Firmware glitch affects Trimble NetRS Receivers on 31 October, 2010
Trimble Engineering has traced the bug to an uptime counter that mistakenly pointed to linux system time, causing a crash when this number reaches a critical level. The recurrence interval of the crash is approximately 6.8 years: the next one will occur on 20 August, 2017 at 14:14:15 UTC.
Firmware version 1.3-1 was released in January, 2011 to fix the problem.
At 01:56 UTC on 31 October a bug affected the entire worldwide population of Trimble NetRS GPS receivers with firmware versions of 1.2-0 and higher. Firmware versions 1.1-5 and earlier did not appear to be affected.
All NetRS operators are encouraged to check that their continuously operating receivers have been functioning normally since then, as a small percentage may require restarts to restore full function; in most cases this can be done remotely through the web interface.
Any receivers deployed remotely that to not have communications installed should be visited as soon as possible to ensure that they are logging data.

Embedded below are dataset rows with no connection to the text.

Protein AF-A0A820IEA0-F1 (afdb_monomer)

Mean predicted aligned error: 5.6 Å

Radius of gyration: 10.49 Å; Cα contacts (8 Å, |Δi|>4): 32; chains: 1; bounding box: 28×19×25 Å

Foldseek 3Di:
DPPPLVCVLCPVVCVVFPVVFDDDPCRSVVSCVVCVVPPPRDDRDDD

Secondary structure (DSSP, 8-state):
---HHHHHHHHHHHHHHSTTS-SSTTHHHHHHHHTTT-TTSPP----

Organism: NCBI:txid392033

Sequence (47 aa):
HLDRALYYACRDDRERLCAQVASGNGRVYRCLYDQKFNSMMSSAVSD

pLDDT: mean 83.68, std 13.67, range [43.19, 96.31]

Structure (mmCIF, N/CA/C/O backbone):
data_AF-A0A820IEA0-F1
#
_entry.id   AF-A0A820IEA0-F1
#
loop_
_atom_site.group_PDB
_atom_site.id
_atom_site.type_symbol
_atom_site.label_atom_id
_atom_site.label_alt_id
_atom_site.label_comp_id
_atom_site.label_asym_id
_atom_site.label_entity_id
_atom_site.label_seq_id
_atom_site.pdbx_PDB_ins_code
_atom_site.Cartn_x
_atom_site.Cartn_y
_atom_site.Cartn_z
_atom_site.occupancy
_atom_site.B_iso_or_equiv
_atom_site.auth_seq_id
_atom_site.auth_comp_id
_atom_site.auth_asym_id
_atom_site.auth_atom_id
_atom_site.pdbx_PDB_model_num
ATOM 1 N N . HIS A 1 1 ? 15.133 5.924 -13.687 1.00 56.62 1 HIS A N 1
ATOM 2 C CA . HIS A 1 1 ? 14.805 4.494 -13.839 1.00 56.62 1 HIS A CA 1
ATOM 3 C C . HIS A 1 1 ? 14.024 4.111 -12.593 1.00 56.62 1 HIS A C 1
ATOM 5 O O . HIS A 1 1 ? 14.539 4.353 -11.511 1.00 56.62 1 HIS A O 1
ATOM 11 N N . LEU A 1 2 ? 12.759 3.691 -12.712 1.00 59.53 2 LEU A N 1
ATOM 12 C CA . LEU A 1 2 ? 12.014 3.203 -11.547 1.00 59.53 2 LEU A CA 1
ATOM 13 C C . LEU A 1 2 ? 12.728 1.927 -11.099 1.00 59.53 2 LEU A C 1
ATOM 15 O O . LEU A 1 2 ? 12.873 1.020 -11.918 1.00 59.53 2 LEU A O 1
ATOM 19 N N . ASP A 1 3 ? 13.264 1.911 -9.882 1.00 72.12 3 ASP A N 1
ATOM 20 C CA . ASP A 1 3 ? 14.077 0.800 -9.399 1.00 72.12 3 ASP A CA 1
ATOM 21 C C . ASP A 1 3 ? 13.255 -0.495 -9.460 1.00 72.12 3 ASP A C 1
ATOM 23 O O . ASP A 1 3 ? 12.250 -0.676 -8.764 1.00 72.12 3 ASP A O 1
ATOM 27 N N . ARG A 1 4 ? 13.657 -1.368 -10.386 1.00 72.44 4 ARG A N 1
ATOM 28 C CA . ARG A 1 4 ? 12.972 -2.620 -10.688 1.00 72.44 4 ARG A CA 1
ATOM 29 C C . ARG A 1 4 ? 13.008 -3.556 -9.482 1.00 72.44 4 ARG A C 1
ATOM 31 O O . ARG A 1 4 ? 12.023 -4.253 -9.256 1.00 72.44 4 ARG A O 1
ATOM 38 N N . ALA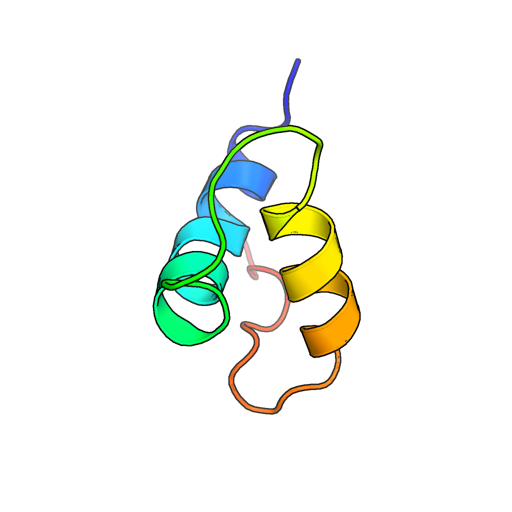 A 1 5 ? 14.097 -3.552 -8.712 1.00 71.44 5 ALA A N 1
ATOM 39 C CA . ALA A 1 5 ? 14.219 -4.370 -7.512 1.00 71.44 5 ALA A CA 1
ATOM 40 C C . ALA A 1 5 ? 13.236 -3.893 -6.439 1.00 71.44 5 ALA A C 1
ATOM 42 O O . ALA A 1 5 ? 12.515 -4.706 -5.867 1.00 71.44 5 ALA A O 1
ATOM 43 N N . LEU A 1 6 ? 13.099 -2.575 -6.262 1.00 68.81 6 LEU A N 1
ATOM 44 C CA . LEU A 1 6 ? 12.153 -1.999 -5.304 1.00 68.81 6 LEU A CA 1
ATOM 45 C C . LEU A 1 6 ? 10.688 -2.332 -5.643 1.00 68.81 6 LEU A C 1
ATOM 47 O O . LEU A 1 6 ? 9.886 -2.629 -4.758 1.00 68.81 6 LEU A O 1
ATOM 51 N N . TYR A 1 7 ? 10.333 -2.319 -6.933 1.00 71.19 7 TYR A N 1
ATOM 52 C CA . TYR A 1 7 ? 8.993 -2.713 -7.382 1.00 71.19 7 TYR A CA 1
ATOM 53 C C . TYR A 1 7 ? 8.675 -4.175 -7.037 1.00 71.19 7 TYR A C 1
ATOM 55 O O . TYR A 1 7 ? 7.571 -4.467 -6.574 1.00 71.19 7 TYR A O 1
ATOM 63 N N . TYR A 1 8 ? 9.626 -5.088 -7.258 1.00 75.38 8 TYR A N 1
ATOM 64 C CA . TYR A 1 8 ? 9.428 -6.503 -6.941 1.00 75.38 8 TYR A CA 1
ATOM 65 C C . TYR A 1 8 ? 9.460 -6.776 -5.440 1.00 75.38 8 TYR A C 1
ATOM 67 O O . TYR A 1 8 ? 8.640 -7.564 -4.977 1.00 75.38 8 TYR A O 1
ATOM 75 N N . ALA A 1 9 ? 10.314 -6.080 -4.686 1.00 78.06 9 ALA A N 1
ATOM 76 C CA . ALA A 1 9 ? 10.389 -6.192 -3.232 1.00 78.06 9 ALA A CA 1
ATOM 77 C C . ALA A 1 9 ? 9.027 -5.935 -2.571 1.00 78.06 9 ALA A C 1
ATOM 79 O O . ALA A 1 9 ? 8.581 -6.709 -1.734 1.00 78.06 9 ALA A O 1
ATOM 80 N N . CYS A 1 10 ? 8.317 -4.892 -3.006 1.00 84.81 10 CYS A N 1
ATOM 81 C CA . CYS A 1 10 ? 7.023 -4.531 -2.429 1.00 84.81 10 CYS A CA 1
ATOM 82 C C . CYS A 1 10 ? 5.823 -5.249 -3.066 1.00 84.81 10 CYS A C 1
ATOM 84 O O . CYS A 1 10 ? 4.684 -4.970 -2.681 1.00 84.81 10 CYS A O 1
ATOM 86 N N . ARG A 1 11 ? 6.021 -6.121 -4.066 1.00 87.56 11 ARG A N 1
ATOM 87 C CA . ARG A 1 11 ? 4.907 -6.791 -4.758 1.00 87.56 11 ARG A CA 1
ATOM 88 C C . ARG A 1 11 ? 4.111 -7.661 -3.791 1.00 87.56 11 ARG A C 1
ATOM 90 O O . ARG A 1 11 ? 2.886 -7.554 -3.737 1.00 87.56 11 ARG A O 1
ATOM 97 N N . ASP A 1 12 ? 4.820 -8.492 -3.045 1.00 88.94 12 ASP A N 1
ATOM 98 C CA . ASP A 1 12 ? 4.234 -9.427 -2.094 1.00 88.94 12 ASP A CA 1
ATOM 99 C C . ASP A 1 12 ? 3.587 -8.684 -0.926 1.00 88.94 12 ASP A C 1
ATOM 101 O O . ASP A 1 12 ? 2.445 -8.965 -0.561 1.00 88.94 12 ASP A O 1
ATOM 105 N N . ASP A 1 13 ? 4.274 -7.673 -0.393 1.00 91.62 13 ASP A N 1
ATOM 106 C CA . ASP A 1 13 ? 3.746 -6.827 0.678 1.00 91.62 13 ASP A CA 1
ATOM 107 C C . ASP A 1 13 ? 2.479 -6.095 0.231 1.00 91.62 13 ASP A C 1
ATOM 109 O O . ASP A 1 13 ? 1.502 -6.024 0.974 1.00 91.62 13 ASP A O 1
ATOM 113 N N . ARG A 1 14 ? 2.429 -5.613 -1.019 1.00 92.56 14 ARG A N 1
ATOM 114 C CA . ARG A 1 14 ? 1.212 -5.025 -1.594 1.00 92.56 14 ARG A CA 1
ATOM 115 C C . ARG A 1 14 ? 0.070 -6.032 -1.581 1.00 92.56 14 ARG A C 1
ATOM 117 O O . ARG A 1 14 ? -1.039 -5.663 -1.210 1.00 92.56 14 ARG A O 1
ATOM 124 N N . GLU A 1 15 ? 0.313 -7.262 -2.019 1.00 92.19 15 GLU A N 1
ATOM 125 C CA . GLU A 1 15 ? -0.720 -8.299 -2.109 1.00 92.19 15 GLU A CA 1
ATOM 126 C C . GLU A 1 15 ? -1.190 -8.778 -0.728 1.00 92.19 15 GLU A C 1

We observed five different ways in which the receivers responded:
1. Graceful on-the-fly recovery:
Error messages were written to system logs, some processed may have crashed but were restarted. Satellite tracking, data logging and system operation continued uninterrupted. Data flow reports for this station set will show 100% for 10/31 and later. These receivers should be fine with no action required. About 25% of the UNAVCO-operated NetRS population exhibited this behavior.
2. System crash and restart without data loss:
Error messages appear in system logs, processes fail with fatal system errors, triggering a restart. The active data files at the time of the restart were preserved and resumed after the restart, so the only data outage was during the period when the receiver was restarting, between 01:56 and 01:59 UTC. Data reports for these stations will show 99% for 10/31 and 100% for 11/1 and 11/2. These receivers should be fine with no action required. About 40% of the UNAVCO-operated NetRS population exhibited this behavior.
3. System crash and restart with data loss:
Same behavior as (2) above, but the active data files that were being written at the time of the crash were deleted, and new files created after the restart. Daily files from these receivers will begin at 01:59 UTC, and hourly files that began at 01:00 will either be missing or contain a couple of epochs. Hourly files from 00:00 were preserved. Data reports for these stations will show 91% (for daily downloads) or 96% (if they are downloaded hourly) for 10/31, and 100% for 11/1 and 11/2. These receivers should be fine with no action required. About 30% of the NetRS population exhibited this behavior.
4. System stops tracking SV's and logging data but does not restart:
Error messages appear in the system logs, many processes crash, but a restart is NOT triggered. Receiver is left in a state that its web server is accessible, but is not tracking or logging, and data sessions revert to "Pending" instead of active (see the screen shots below for examples). The active data files at the time continue to show as being active in most cases. Data reports for these receivers will show either 8% or zero for 10/31 and zeros for 11/1 and 11/2. THESE STATIONS REQUIRE REBOOTS either via the web interface or by cycling power to resume normal operation. After the user restarts the receiver the data files from 10/31 have been preserved. About 5% of the UNAVCO-operated NetRS population exhibited this behavior.
If you encounter receivers in this state, go to the "Receiver Configuration -> System Reset" and do a simple restart.
5. System becomes unreachable through ethernet port:
The receiver has lost its network functionality and cannot be contacted through functional communications device such as a cellular modem (you can contact the modem but not the receiver). It is likely that a receiver in this state has also stopped tracking and logging data.
These receivers will need to be visited on-site to verify the state of the receiver, and whether restarting the device by disconnecting and reapplying power will restore normal function. We only documented one total failure on 10/31. <<1% of the UNAVCO-operated NetRS population exhibited this behavior.
There were no obvious patterns as to which receivers exhibited the different responses. The effects were seen in all NetRS receivers with firmware 1.2-0 and newer, regardless of configuration, location, internet connectivity or lack thereof. Even receivers that had not been tracking satellites at the time were affected. Receivers with firmware versions 1.1-5 and earlier do NOT appear to have been affected in any way.